▸ Description of the task:
In the records that follow, the lines from the one containing "ATOM 83 C CA" to the one containing "ATOM 96 N N", inclusive, are to be given again exactly.
Segment Start: Data shown
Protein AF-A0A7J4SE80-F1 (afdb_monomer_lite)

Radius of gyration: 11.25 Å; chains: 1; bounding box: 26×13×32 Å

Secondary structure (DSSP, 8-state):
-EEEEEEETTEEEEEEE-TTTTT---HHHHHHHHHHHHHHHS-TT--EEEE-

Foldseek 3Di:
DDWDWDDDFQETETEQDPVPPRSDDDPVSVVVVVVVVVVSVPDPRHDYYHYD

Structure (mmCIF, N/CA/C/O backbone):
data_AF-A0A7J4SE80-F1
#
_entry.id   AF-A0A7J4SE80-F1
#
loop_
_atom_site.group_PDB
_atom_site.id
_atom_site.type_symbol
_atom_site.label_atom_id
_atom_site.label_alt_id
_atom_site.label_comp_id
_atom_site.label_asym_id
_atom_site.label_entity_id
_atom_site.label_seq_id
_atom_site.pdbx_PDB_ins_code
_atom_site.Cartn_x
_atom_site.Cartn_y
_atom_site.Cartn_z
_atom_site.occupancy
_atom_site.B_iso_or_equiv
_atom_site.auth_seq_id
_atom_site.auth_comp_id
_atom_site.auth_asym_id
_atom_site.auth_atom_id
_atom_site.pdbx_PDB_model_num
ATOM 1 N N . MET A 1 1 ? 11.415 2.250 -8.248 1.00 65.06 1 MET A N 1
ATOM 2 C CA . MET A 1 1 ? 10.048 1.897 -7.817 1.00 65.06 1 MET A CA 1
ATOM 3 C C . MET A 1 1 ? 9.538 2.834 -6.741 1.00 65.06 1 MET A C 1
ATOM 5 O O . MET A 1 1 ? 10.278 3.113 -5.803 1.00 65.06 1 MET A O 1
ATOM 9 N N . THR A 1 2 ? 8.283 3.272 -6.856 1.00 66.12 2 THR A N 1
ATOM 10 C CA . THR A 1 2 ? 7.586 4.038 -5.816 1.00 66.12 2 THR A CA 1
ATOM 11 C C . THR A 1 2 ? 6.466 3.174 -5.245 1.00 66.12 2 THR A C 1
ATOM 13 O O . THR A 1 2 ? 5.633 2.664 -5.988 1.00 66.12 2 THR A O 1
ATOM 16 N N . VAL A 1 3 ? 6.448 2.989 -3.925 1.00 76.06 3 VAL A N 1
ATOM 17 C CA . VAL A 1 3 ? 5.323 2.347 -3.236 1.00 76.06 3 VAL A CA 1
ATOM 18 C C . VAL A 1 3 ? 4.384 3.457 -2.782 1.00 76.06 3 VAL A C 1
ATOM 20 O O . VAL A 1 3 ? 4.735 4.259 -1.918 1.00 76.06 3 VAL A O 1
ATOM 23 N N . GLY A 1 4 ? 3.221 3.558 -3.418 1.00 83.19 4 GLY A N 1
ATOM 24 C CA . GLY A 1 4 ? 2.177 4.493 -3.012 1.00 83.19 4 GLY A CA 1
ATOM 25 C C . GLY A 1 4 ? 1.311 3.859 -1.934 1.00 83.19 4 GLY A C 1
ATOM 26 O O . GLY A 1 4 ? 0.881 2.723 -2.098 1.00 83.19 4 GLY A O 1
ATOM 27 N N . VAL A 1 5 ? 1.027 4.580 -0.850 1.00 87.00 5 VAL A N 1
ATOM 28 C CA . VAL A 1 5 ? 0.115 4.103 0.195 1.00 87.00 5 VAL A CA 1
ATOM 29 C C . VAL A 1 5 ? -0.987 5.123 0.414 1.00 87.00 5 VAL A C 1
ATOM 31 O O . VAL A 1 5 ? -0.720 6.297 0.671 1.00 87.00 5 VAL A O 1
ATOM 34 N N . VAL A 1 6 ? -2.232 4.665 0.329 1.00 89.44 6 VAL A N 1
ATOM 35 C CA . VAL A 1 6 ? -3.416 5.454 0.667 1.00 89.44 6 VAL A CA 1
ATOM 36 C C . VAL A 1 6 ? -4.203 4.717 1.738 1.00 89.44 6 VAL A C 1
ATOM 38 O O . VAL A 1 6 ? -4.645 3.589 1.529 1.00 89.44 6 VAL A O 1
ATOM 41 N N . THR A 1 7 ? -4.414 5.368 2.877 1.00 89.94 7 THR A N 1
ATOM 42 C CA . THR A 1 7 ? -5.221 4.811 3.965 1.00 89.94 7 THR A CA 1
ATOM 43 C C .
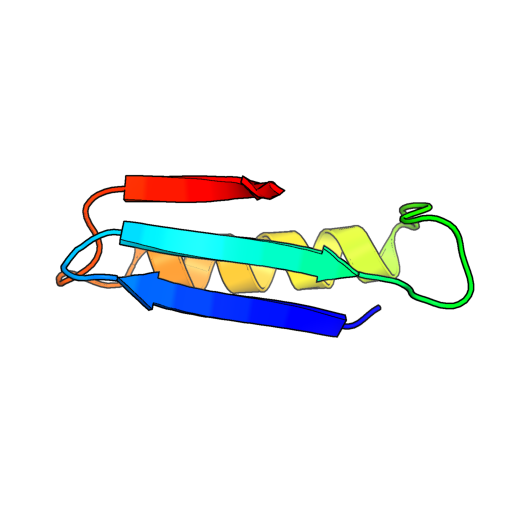 THR A 1 7 ? -6.685 5.217 3.803 1.00 89.94 7 THR A C 1
ATOM 45 O O . THR A 1 7 ? -7.008 6.402 3.722 1.00 89.94 7 THR A O 1
ATOM 48 N N . GLN A 1 8 ? -7.584 4.233 3.771 1.00 89.56 8 GLN A N 1
ATOM 49 C CA . GLN A 1 8 ? -9.035 4.411 3.745 1.00 89.56 8 GLN A CA 1
ATOM 50 C C . GLN A 1 8 ? -9.650 3.729 4.972 1.00 89.56 8 GLN A C 1
ATOM 52 O O . GLN A 1 8 ? -9.828 2.510 5.013 1.00 89.56 8 GLN A O 1
ATOM 57 N N . GLY A 1 9 ? -9.945 4.516 6.009 1.00 91.06 9 GLY A N 1
ATOM 58 C CA . GLY A 1 9 ? -10.342 3.971 7.308 1.00 91.06 9 GLY A CA 1
ATOM 59 C C . GLY A 1 9 ? -9.203 3.15
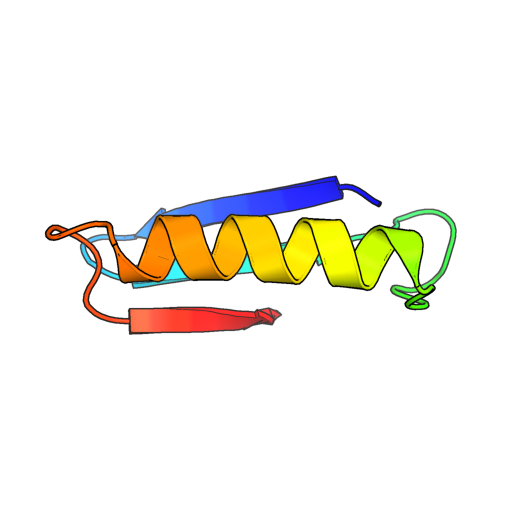1 7.916 1.00 91.06 9 GLY A C 1
ATOM 60 O O . GLY A 1 9 ? -8.118 3.678 8.117 1.00 91.06 9 GLY A O 1
ATOM 61 N N . GLN A 1 10 ? -9.439 1.862 8.167 1.00 93.19 10 GLN A N 1
ATOM 62 C CA . GLN A 1 10 ? -8.429 0.922 8.681 1.00 93.19 10 GLN A CA 1
ATOM 63 C C . GLN A 1 10 ? -7.786 0.068 7.574 1.00 93.19 10 GLN A C 1
ATOM 65 O O . GLN A 1 10 ? -7.217 -0.990 7.843 1.00 93.19 10 GLN A O 1
ATOM 70 N N . THR A 1 11 ? -7.930 0.476 6.313 1.00 92.94 11 THR A N 1
ATOM 71 C CA . THR A 1 11 ? -7.403 -0.256 5.156 1.00 92.94 11 THR A CA 1
ATOM 72 C C . THR A 1 11 ? -6.276 0.530 4.514 1.00 92.94 11 THR A C 1
ATOM 74 O O . THR A 1 11 ? -6.491 1.667 4.099 1.00 92.94 11 THR A O 1
ATOM 77 N N . ALA A 1 12 ? -5.098 -0.076 4.386 1.00 92.62 12 ALA A N 1
ATOM 78 C CA . ALA A 1 12 ? -4.015 0.461 3.572 1.00 92.62 12 ALA A CA 1
ATOM 79 C C . ALA A 1 12 ? -4.131 -0.082 2.144 1.00 92.62 12 ALA A C 1
ATOM 81 O O . ALA A 1 12 ? -4.059 -1.291 1.926 1.00 92.62 12 ALA A O 1
ATOM 82 N N . VAL A 1 13 ? -4.302 0.804 1.166 1.00 91.62 13 VAL A N 1
ATOM 83 C CA . VAL A 1 13 ? -4.209 0.471 -0.258 1.00 91.62 13 VAL A CA 1
ATOM 84 C C . VAL A 1 13 ? -2.790 0.781 -0.711 1.00 91.62 13 VAL A C 1
ATOM 86 O O . VAL A 1 13 ? -2.374 1.939 -0.704 1.00 91.62 13 VAL A O 1
ATOM 89 N N . VAL A 1 14 ? -2.049 -0.265 -1.061 1.00 89.00 14 VAL A N 1
ATOM 90 C CA . VAL A 1 14 ? -0.652 -0.209 -1.481 1.00 89.00 14 VAL A CA 1
ATOM 91 C C . VAL A 1 14 ? -0.600 -0.362 -2.995 1.00 89.00 14 VAL A C 1
ATOM 93 O O . VAL A 1 14 ? -0.879 -1.437 -3.520 1.00 89.00 14 VAL A O 1
ATOM 96 N N . THR A 1 15 ? -0.239 0.716 -3.682 1.00 86.12 15 THR A N 1
ATOM 97 C CA . THR A 1 15 ? -0.041 0.738 -5.129 1.00 86.12 15 THR A CA 1
ATOM 98 C C . THR A 1 15 ? 1.428 0.512 -5.441 1.00 86.12 15 THR A C 1
ATOM 100 O O . THR A 1 15 ? 2.291 1.316 -5.072 1.00 86.12 15 THR A O 1
ATOM 103 N N . LEU A 1 16 ? 1.713 -0.575 -6.148 1.00 81.31 16 LEU A N 1
ATOM 104 C CA . LEU A 1 16 ? 3.054 -0.931 -6.587 1.00 81.31 16 LEU A CA 1
ATOM 105 C C . LEU A 1 16 ? 3.290 -0.343 -7.980 1.00 81.31 16 LEU A C 1
ATOM 107 O O . LEU A 1 16 ? 3.031 -1.023 -8.966 1.00 81.31 16 LEU A O 1
ATOM 111 N N . SER A 1 17 ? 3.757 0.911 -8.084 1.00 67.44 17 SER A N 1
ATOM 112 C CA . SER A 1 17 ? 4.028 1.521 -9.394 1.00 67.44 17 SER A CA 1
ATOM 113 C C . SER A 1 17 ? 5.523 1.688 -9.689 1.00 67.44 17 SER A C 1
ATOM 115 O O . SER A 1 17 ? 6.296 2.361 -8.998 1.00 67.44 17 SER A O 1
ATOM 117 N N . GLU A 1 18 ? 5.936 1.092 -10.803 1.00 62.56 18 GLU A N 1
ATOM 118 C CA . GLU A 1 18 ? 6.953 1.686 -11.663 1.00 62.56 18 GLU A CA 1
ATOM 119 C C . GLU A 1 18 ? 6.259 2.096 -12.952 1.00 62.56 18 GLU A C 1
ATOM 121 O O . GLU A 1 18 ? 6.106 1.279 -13.859 1.00 62.56 18 GLU A O 1
ATOM 126 N N . GLU A 1 19 ? 5.843 3.364 -13.038 1.00 58.72 19 GLU A N 1
ATOM 127 C CA . GLU A 1 19 ? 5.241 3.929 -14.258 1.00 58.72 19 GLU A CA 1
ATOM 128 C C . GLU A 1 
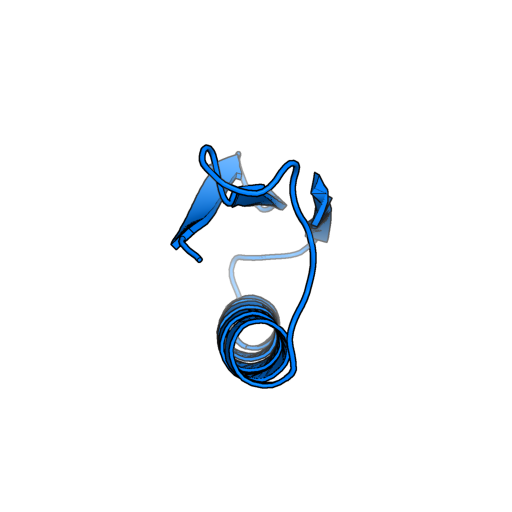19 ? 6.120 3.692 -15.500 1.00 58.72 19 GLU A C 1
ATOM 130 O O . GLU A 1 19 ? 5.612 3.577 -16.611 1.00 58.72 19 GLU A O 1
ATOM 135 N N . ALA A 1 20 ? 7.436 3.558 -15.310 1.00 56.09 20 ALA A N 1
ATOM 136 C CA . ALA A 1 20 ? 8.405 3.303 -16.370 1.00 56.09 20 ALA A CA 1
ATOM 137 C C . ALA A 1 20 ? 8.580 1.816 -16.754 1.00 56.09 20 ALA A C 1
ATOM 139 O O . ALA A 1 20 ? 9.133 1.544 -17.819 1.00 56.09 20 ALA A O 1
ATOM 140 N N . SER A 1 21 ? 8.117 0.860 -15.935 1.00 62.06 21 SER A N 1
ATOM 141 C CA . SER A 1 21 ? 8.502 -0.563 -16.054 1.00 62.06 21 SER A CA 1
ATOM 142 C C . SER A 1 21 ? 7.331 -1.552 -16.081 1.00 62.06 21 SER A C 1
ATOM 144 O O . SER A 1 21 ? 7.556 -2.750 -15.922 1.00 62.06 21 SER A O 1
ATOM 146 N N . ASN A 1 22 ? 6.083 -1.102 -16.263 1.00 67.19 22 ASN A N 1
ATOM 147 C CA . ASN A 1 22 ? 4.887 -1.968 -16.218 1.00 67.19 22 ASN A CA 1
ATOM 148 C C . ASN A 1 22 ? 4.804 -2.824 -14.934 1.00 67.19 22 ASN A C 1
ATOM 150 O O . ASN A 1 22 ? 4.438 -3.997 -14.994 1.00 67.19 22 ASN A O 1
ATOM 154 N N . ASN A 1 23 ? 5.184 -2.258 -13.784 1.00 64.56 23 ASN A N 1
ATOM 155 C CA . ASN A 1 23 ? 5.245 -2.961 -12.493 1.00 64.56 23 ASN A CA 1
ATOM 156 C C . ASN A 1 23 ? 6.191 -4.178 -12.477 1.00 64.56 23 ASN A C 1
ATOM 158 O O . ASN A 1 23 ? 5.985 -5.113 -11.704 1.00 64.56 23 ASN A O 1
ATOM 162 N N . ALA A 1 24 ? 7.228 -4.194 -13.320 1.00 70.00 24 ALA A N 1
ATOM 163 C CA . ALA A 1 24 ? 8.284 -5.190 -13.201 1.00 70.00 24 ALA A CA 1
ATOM 164 C C . ALA A 1 24 ? 8.959 -5.081 -11.823 1.00 70.00 24 ALA A C 1
ATOM 166 O O . ALA A 1 24 ? 9.345 -3.997 -11.391 1.00 70.00 24 ALA A O 1
ATOM 167 N N . PHE A 1 25 ? 9.094 -6.220 -11.144 1.00 71.06 25 PHE A N 1
ATOM 168 C CA . PHE A 1 25 ? 9.770 -6.308 -9.854 1.00 71.06 25 PHE A CA 1
ATOM 169 C C . PHE A 1 25 ? 11.222 -6.749 -10.052 1.00 71.06 25 PHE A C 1
ATOM 171 O O . PHE A 1 25 ? 11.500 -7.750 -10.714 1.00 71.06 25 PHE A O 1
ATOM 178 N N . ASP A 1 26 ? 12.138 -6.031 -9.421 1.00 71.31 26 ASP A N 1
ATOM 179 C CA . ASP A 1 26 ? 13.526 -6.415 -9.197 1.00 71.31 26 ASP A CA 1
ATOM 180 C C . ASP A 1 26 ? 13.800 -6.645 -7.695 1.00 71.31 26 ASP A C 1
ATOM 182 O O . ASP A 1 26 ? 12.948 -6.447 -6.823 1.00 71.31 26 ASP A O 1
ATOM 186 N N . ALA A 1 27 ? 15.004 -7.113 -7.366 1.00 69.31 27 ALA A N 1
ATOM 187 C CA . ALA A 1 27 ? 15.364 -7.415 -5.980 1.00 69.31 27 ALA A CA 1
ATOM 188 C C . ALA A 1 27 ? 15.355 -6.168 -5.071 1.00 69.31 27 ALA A C 1
ATOM 190 O O . ALA A 1 27 ? 15.090 -6.278 -3.873 1.00 69.31 27 ALA A O 1
ATOM 191 N N . VAL A 1 28 ? 15.624 -4.984 -5.631 1.00 70.00 28 VAL A N 1
ATOM 192 C CA . VAL A 1 28 ? 15.666 -3.713 -4.892 1.00 70.00 28 VAL A CA 1
ATOM 193 C C . VAL A 1 28 ? 14.247 -3.249 -4.559 1.00 70.00 28 VAL A C 1
ATOM 195 O O . VAL A 1 28 ? 13.962 -2.847 -3.431 1.00 70.00 28 VAL A O 1
ATOM 198 N N . SER A 1 29 ? 13.334 -3.375 -5.515 1.00 73.31 29 SER A N 1
ATOM 199 C CA . SER A 1 29 ? 11.913 -3.079 -5.352 1.00 73.31 29 SER A CA 1
ATOM 200 C C . SER A 1 29 ? 11.224 -4.037 -4.384 1.00 73.31 29 SER A C 1
ATOM 202 O O . SER A 1 29 ? 10.432 -3.588 -3.558 1.00 73.31 29 SER A O 1
ATOM 204 N N . MET A 1 30 ? 11.579 -5.326 -4.389 1.00 79.12 30 MET A N 1
ATOM 205 C CA . MET A 1 30 ? 11.073 -6.277 -3.388 1.00 79.12 30 MET A CA 1
ATOM 206 C C . MET A 1 30 ? 11.474 -5.913 -1.956 1.00 79.12 30 MET A C 1
ATOM 208 O O . MET A 1 30 ? 10.650 -6.021 -1.047 1.00 79.12 30 MET A O 1
ATOM 212 N N . ALA A 1 31 ? 12.705 -5.440 -1.740 1.00 83.75 31 ALA A N 1
ATOM 213 C CA . ALA A 1 31 ? 13.138 -4.995 -0.416 1.00 83.75 31 ALA A CA 1
ATOM 214 C C . ALA A 1 31 ? 12.333 -3.774 0.067 1.00 83.75 31 ALA A C 1
ATOM 216 O O . ALA A 1 31 ? 11.900 -3.740 1.219 1.00 83.75 31 ALA A O 1
ATOM 217 N N . ALA A 1 32 ? 12.079 -2.808 -0.822 1.00 82.38 32 ALA A N 1
ATOM 218 C CA . ALA A 1 32 ? 11.268 -1.630 -0.513 1.00 82.38 32 ALA A CA 1
ATOM 219 C C . ALA A 1 32 ? 9.808 -1.994 -0.191 1.00 82.38 32 ALA A C 1
ATOM 221 O O . ALA A 1 32 ? 9.253 -1.504 0.790 1.00 82.38 32 ALA A O 1
ATOM 222 N N . ILE A 1 33 ? 9.209 -2.905 -0.965 1.00 84.38 33 ILE A N 1
ATOM 223 C CA . ILE A 1 33 ? 7.849 -3.406 -0.717 1.00 84.38 33 ILE A CA 1
ATOM 224 C C . ILE A 1 33 ? 7.774 -4.132 0.624 1.00 84.38 33 ILE A C 1
ATOM 226 O O . ILE A 1 33 ? 6.873 -3.871 1.415 1.00 84.38 33 ILE A O 1
ATOM 230 N N . SER A 1 34 ? 8.732 -5.016 0.908 1.00 87.38 34 SER A N 1
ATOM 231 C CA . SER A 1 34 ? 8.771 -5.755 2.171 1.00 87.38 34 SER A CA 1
Segment End: Data shown
▸ Result for this exercise:
ATOM 83 C CA . VAL A 1 13 ? -4.209 0.471 -0.258 1.00 91.62 13 VAL A CA 1
ATOM 84 C C . VAL A 1 13 ? -2.790 0.781 -0.711 1.00 91.62 13 VAL A C 1
ATOM 86 O O . VAL A 1 13 ? -2.374 1.939 -0.704 1.00 91.62 13 VAL A O 1
ATOM 89 N N . VAL A 1 14 ? -2.049 -0.265 -1.061 1.00 89.00 14 VAL A N 1
ATOM 90 C CA . VAL A 1 14 ? -0.652 -0.209 -1.481 1.00 89.00 14 VAL A CA 1
ATOM 91 C C . VAL A 1 14 ? -0.600 -0.362 -2.995 1.00 89.00 14 VAL A C 1
ATOM 93 O O . VAL A 1 14 ? -0.879 -1.437 -3.520 1.00 89.00 14 VAL A O 1
ATOM 96 N N . THR A 1 15 ? -0.239 0.716 -3.682 1.00 86.12 15 THR A N 1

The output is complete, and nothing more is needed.